This just shows why first-countability is not obviously trivial. It turns out that it is really nontrivial: there are lots of non-first-countable sequences. For example, consider the order topology on $\omega_1+1$. Every open neighborhood of $\omega_1$ here contains a neighborhood of the form $(\alpha, \omega_1]$ for $\alpha$ a countable ordinal. But the supremum of countably many countable ordinals is countable, so for any sequence $U_i$ ($i\in\mathbb{N}$) of neighborhoods of $\omega_1$ contains a neighborhood of the form $(\beta, \omega_1]$ for some countable ordinal $\beta$. But then the neighborhood $(\beta+1, \omega_1]$ doesn't contain any of the neighborhoods $U_i$.

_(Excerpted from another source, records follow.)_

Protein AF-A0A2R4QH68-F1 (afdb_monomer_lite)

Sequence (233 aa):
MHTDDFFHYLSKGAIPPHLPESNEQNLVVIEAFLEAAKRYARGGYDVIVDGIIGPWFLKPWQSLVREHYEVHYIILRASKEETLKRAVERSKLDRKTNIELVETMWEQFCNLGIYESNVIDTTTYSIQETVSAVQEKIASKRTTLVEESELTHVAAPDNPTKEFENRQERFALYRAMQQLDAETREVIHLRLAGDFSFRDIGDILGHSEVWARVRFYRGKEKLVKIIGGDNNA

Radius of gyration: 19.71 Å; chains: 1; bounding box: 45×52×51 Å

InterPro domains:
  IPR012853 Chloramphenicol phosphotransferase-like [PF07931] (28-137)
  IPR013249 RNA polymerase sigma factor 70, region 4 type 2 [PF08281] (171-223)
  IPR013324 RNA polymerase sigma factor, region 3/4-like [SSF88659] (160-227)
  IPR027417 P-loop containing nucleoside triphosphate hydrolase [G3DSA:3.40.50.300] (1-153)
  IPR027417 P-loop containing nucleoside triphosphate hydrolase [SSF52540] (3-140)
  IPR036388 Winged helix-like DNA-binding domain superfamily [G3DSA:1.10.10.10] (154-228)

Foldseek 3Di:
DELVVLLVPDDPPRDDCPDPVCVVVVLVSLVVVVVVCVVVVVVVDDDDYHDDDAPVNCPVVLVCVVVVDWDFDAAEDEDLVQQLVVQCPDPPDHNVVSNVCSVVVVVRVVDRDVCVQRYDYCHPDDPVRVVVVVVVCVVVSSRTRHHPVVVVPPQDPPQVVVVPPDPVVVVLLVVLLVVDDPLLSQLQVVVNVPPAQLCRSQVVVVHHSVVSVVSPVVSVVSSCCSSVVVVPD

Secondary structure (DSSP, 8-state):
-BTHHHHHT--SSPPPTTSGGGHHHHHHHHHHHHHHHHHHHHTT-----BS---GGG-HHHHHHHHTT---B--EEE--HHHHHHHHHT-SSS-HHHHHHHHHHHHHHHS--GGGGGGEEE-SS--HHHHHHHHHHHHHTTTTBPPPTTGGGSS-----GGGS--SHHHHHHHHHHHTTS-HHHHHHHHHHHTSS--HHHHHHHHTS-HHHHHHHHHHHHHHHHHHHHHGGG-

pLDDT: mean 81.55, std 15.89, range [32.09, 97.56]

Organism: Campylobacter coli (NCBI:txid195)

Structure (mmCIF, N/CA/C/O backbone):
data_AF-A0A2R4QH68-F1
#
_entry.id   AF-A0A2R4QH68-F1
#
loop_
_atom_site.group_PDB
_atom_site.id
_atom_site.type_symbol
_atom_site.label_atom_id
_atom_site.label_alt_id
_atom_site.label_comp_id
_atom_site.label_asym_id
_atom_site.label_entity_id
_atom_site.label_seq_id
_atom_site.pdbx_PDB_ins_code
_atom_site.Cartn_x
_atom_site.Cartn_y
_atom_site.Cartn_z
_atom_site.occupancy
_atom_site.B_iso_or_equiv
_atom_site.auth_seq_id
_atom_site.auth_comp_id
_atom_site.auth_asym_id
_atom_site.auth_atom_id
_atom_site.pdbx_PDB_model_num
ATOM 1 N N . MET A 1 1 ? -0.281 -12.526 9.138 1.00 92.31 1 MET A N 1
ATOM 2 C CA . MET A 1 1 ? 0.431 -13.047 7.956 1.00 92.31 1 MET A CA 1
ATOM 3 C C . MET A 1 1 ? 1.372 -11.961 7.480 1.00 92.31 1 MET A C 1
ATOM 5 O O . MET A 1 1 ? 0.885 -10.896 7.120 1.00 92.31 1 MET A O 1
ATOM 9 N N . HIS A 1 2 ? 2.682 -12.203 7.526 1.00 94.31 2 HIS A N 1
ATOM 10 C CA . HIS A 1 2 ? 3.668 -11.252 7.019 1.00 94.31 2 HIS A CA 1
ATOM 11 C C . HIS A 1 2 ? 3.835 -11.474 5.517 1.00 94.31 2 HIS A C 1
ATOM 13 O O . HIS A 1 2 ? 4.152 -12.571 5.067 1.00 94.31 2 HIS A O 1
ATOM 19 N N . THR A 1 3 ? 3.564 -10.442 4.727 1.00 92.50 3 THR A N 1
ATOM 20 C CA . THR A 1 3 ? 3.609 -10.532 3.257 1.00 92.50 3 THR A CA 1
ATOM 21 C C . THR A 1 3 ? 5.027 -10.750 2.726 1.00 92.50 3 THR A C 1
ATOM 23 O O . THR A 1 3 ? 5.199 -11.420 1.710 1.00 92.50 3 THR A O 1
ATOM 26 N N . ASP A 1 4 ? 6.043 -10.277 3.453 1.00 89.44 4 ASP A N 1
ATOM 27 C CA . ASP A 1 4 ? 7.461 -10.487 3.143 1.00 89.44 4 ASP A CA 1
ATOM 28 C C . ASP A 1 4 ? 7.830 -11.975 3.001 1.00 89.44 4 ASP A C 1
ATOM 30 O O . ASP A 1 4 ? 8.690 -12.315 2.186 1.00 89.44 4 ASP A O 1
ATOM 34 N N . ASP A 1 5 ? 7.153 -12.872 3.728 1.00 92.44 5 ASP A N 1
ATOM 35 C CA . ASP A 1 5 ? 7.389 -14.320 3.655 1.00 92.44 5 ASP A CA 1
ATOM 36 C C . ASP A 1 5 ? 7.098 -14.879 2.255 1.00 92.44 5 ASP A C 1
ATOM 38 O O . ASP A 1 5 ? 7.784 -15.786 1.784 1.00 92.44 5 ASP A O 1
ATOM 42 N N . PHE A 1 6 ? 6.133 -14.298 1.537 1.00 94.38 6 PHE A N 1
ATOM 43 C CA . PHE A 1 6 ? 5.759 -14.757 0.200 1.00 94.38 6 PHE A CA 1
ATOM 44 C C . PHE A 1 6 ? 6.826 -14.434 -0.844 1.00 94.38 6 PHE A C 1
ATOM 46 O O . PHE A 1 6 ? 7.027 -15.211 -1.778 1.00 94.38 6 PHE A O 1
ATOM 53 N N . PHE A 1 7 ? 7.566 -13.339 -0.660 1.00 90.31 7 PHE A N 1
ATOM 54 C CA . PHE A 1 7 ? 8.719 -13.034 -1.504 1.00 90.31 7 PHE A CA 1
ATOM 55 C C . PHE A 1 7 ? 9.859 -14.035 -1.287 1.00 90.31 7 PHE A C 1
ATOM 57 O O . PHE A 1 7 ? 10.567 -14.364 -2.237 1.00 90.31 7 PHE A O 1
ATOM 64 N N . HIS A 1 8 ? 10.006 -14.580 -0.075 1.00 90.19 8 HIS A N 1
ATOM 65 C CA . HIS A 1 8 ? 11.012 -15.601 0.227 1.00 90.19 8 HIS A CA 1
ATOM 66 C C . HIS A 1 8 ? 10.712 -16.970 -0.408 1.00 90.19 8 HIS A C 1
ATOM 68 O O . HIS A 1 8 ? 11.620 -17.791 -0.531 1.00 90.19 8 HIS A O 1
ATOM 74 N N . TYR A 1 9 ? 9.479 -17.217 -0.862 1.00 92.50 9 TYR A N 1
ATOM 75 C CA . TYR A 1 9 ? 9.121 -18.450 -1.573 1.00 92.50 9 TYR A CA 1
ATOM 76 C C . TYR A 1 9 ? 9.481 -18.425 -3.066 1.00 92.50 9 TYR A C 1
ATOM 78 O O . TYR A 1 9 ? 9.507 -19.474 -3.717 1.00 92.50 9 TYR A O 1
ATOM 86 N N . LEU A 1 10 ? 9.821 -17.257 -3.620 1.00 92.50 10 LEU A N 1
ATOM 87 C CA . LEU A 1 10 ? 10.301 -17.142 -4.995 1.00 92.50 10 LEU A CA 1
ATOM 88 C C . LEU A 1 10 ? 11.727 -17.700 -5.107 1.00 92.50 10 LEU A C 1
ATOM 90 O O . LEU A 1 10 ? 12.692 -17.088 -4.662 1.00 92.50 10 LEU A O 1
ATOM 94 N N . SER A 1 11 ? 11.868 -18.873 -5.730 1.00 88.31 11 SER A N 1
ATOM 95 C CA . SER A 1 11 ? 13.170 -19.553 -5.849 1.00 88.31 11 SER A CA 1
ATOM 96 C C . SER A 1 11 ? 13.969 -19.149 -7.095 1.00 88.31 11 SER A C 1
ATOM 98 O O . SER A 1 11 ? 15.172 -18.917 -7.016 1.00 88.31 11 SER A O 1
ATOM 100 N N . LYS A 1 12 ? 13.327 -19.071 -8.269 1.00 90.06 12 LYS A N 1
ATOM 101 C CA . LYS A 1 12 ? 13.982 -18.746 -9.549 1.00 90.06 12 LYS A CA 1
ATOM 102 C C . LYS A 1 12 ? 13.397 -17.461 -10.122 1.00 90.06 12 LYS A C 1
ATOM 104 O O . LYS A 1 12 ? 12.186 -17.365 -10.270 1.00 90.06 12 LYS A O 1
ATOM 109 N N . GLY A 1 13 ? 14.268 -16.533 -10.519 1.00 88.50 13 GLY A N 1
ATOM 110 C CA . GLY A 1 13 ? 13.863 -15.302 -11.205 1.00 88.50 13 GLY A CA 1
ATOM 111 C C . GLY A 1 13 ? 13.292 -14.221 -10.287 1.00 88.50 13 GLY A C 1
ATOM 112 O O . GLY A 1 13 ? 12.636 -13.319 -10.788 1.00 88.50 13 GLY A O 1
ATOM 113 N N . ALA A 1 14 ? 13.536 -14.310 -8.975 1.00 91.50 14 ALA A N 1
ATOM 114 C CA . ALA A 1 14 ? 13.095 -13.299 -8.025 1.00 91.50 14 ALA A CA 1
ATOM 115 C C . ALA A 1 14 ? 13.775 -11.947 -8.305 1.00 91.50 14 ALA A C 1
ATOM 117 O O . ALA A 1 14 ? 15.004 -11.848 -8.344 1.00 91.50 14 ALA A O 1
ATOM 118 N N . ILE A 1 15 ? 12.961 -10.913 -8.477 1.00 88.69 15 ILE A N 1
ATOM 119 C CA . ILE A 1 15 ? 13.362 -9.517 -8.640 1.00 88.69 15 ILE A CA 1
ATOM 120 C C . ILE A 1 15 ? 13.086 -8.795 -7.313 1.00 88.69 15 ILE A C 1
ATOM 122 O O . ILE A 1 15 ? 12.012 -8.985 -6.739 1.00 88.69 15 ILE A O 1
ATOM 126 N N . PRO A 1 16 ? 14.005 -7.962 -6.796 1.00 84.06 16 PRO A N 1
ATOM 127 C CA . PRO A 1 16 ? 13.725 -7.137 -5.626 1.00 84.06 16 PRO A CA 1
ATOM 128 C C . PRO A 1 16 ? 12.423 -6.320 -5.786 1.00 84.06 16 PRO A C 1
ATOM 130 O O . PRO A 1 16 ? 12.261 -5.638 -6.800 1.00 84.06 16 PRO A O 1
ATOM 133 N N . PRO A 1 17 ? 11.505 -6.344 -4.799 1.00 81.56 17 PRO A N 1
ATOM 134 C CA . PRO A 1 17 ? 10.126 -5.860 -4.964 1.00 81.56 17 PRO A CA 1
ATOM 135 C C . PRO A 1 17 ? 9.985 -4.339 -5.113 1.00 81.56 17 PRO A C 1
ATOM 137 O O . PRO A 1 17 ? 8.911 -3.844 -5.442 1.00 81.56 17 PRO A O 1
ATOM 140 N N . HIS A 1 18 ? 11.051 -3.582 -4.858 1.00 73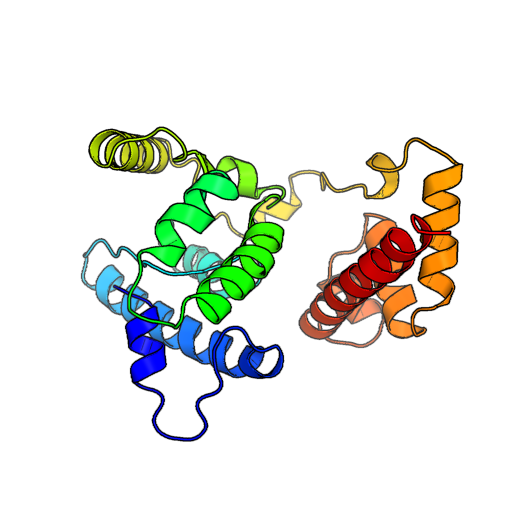.69 18 HIS A N 1
ATOM 141 C CA . HIS A 1 18 ? 11.078 -2.128 -5.026 1.00 73.69 18 HIS A CA 1
ATOM 142 C C . HIS A 1 18 ? 11.472 -1.696 -6.449 1.00 73.69 18 HIS A C 1
ATOM 144 O O . HIS A 1 18 ? 11.365 -0.515 -6.772 1.00 73.69 18 HIS A O 1
ATOM 150 N N . LEU A 1 19 ? 11.944 -2.619 -7.297 1.00 73.06 19 LEU A N 1
ATOM 151 C CA . LEU A 1 19 ? 12.364 -2.295 -8.660 1.00 73.06 19 LEU A CA 1
ATOM 152 C C . LEU A 1 19 ? 11.160 -2.206 -9.613 1.00 73.06 19 LEU A C 1
ATOM 154 O O . LEU A 1 19 ? 10.244 -3.026 -9.499 1.00 73.06 19 LEU A O 1
ATOM 158 N N . PRO A 1 20 ? 11.150 -1.287 -10.597 1.00 69.50 20 PRO A N 1
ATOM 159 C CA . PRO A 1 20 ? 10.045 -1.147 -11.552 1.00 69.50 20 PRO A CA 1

EDIT: here's a much better example, not requiring ordinals at all: the cocountable topology on any uncountable set $S$. For any sequence of neighborhoods $(U_i)_{i\in\mathbb{N}}$ of a point $x$, the intersection $\bigcap U_i$ is again cocountable, and hence uncountable (since $S$ is uncountable). Pick $s\in \bigcap U_i$, $s\not=x$; then $(\bigcap U_i)\setminus\{s\}$ is a neighborhood of $x$ not containing any of the $U_i$s.


Interestingly, first countability is nontrivially nontrivial: showing that a space is not first countable generally requires using a principle of the form "the union of countably many "small" sets is "small,"" and such principles are generally not true without some amount of the axiom of choice. For instance, it is consistent with ZF that every infinite set is a countable union of sets of strictly smaller cardinality! In fact, I don't offhand know of an example of a space which is provably non-first-countable in ZF alone (and I've now asked a question about this).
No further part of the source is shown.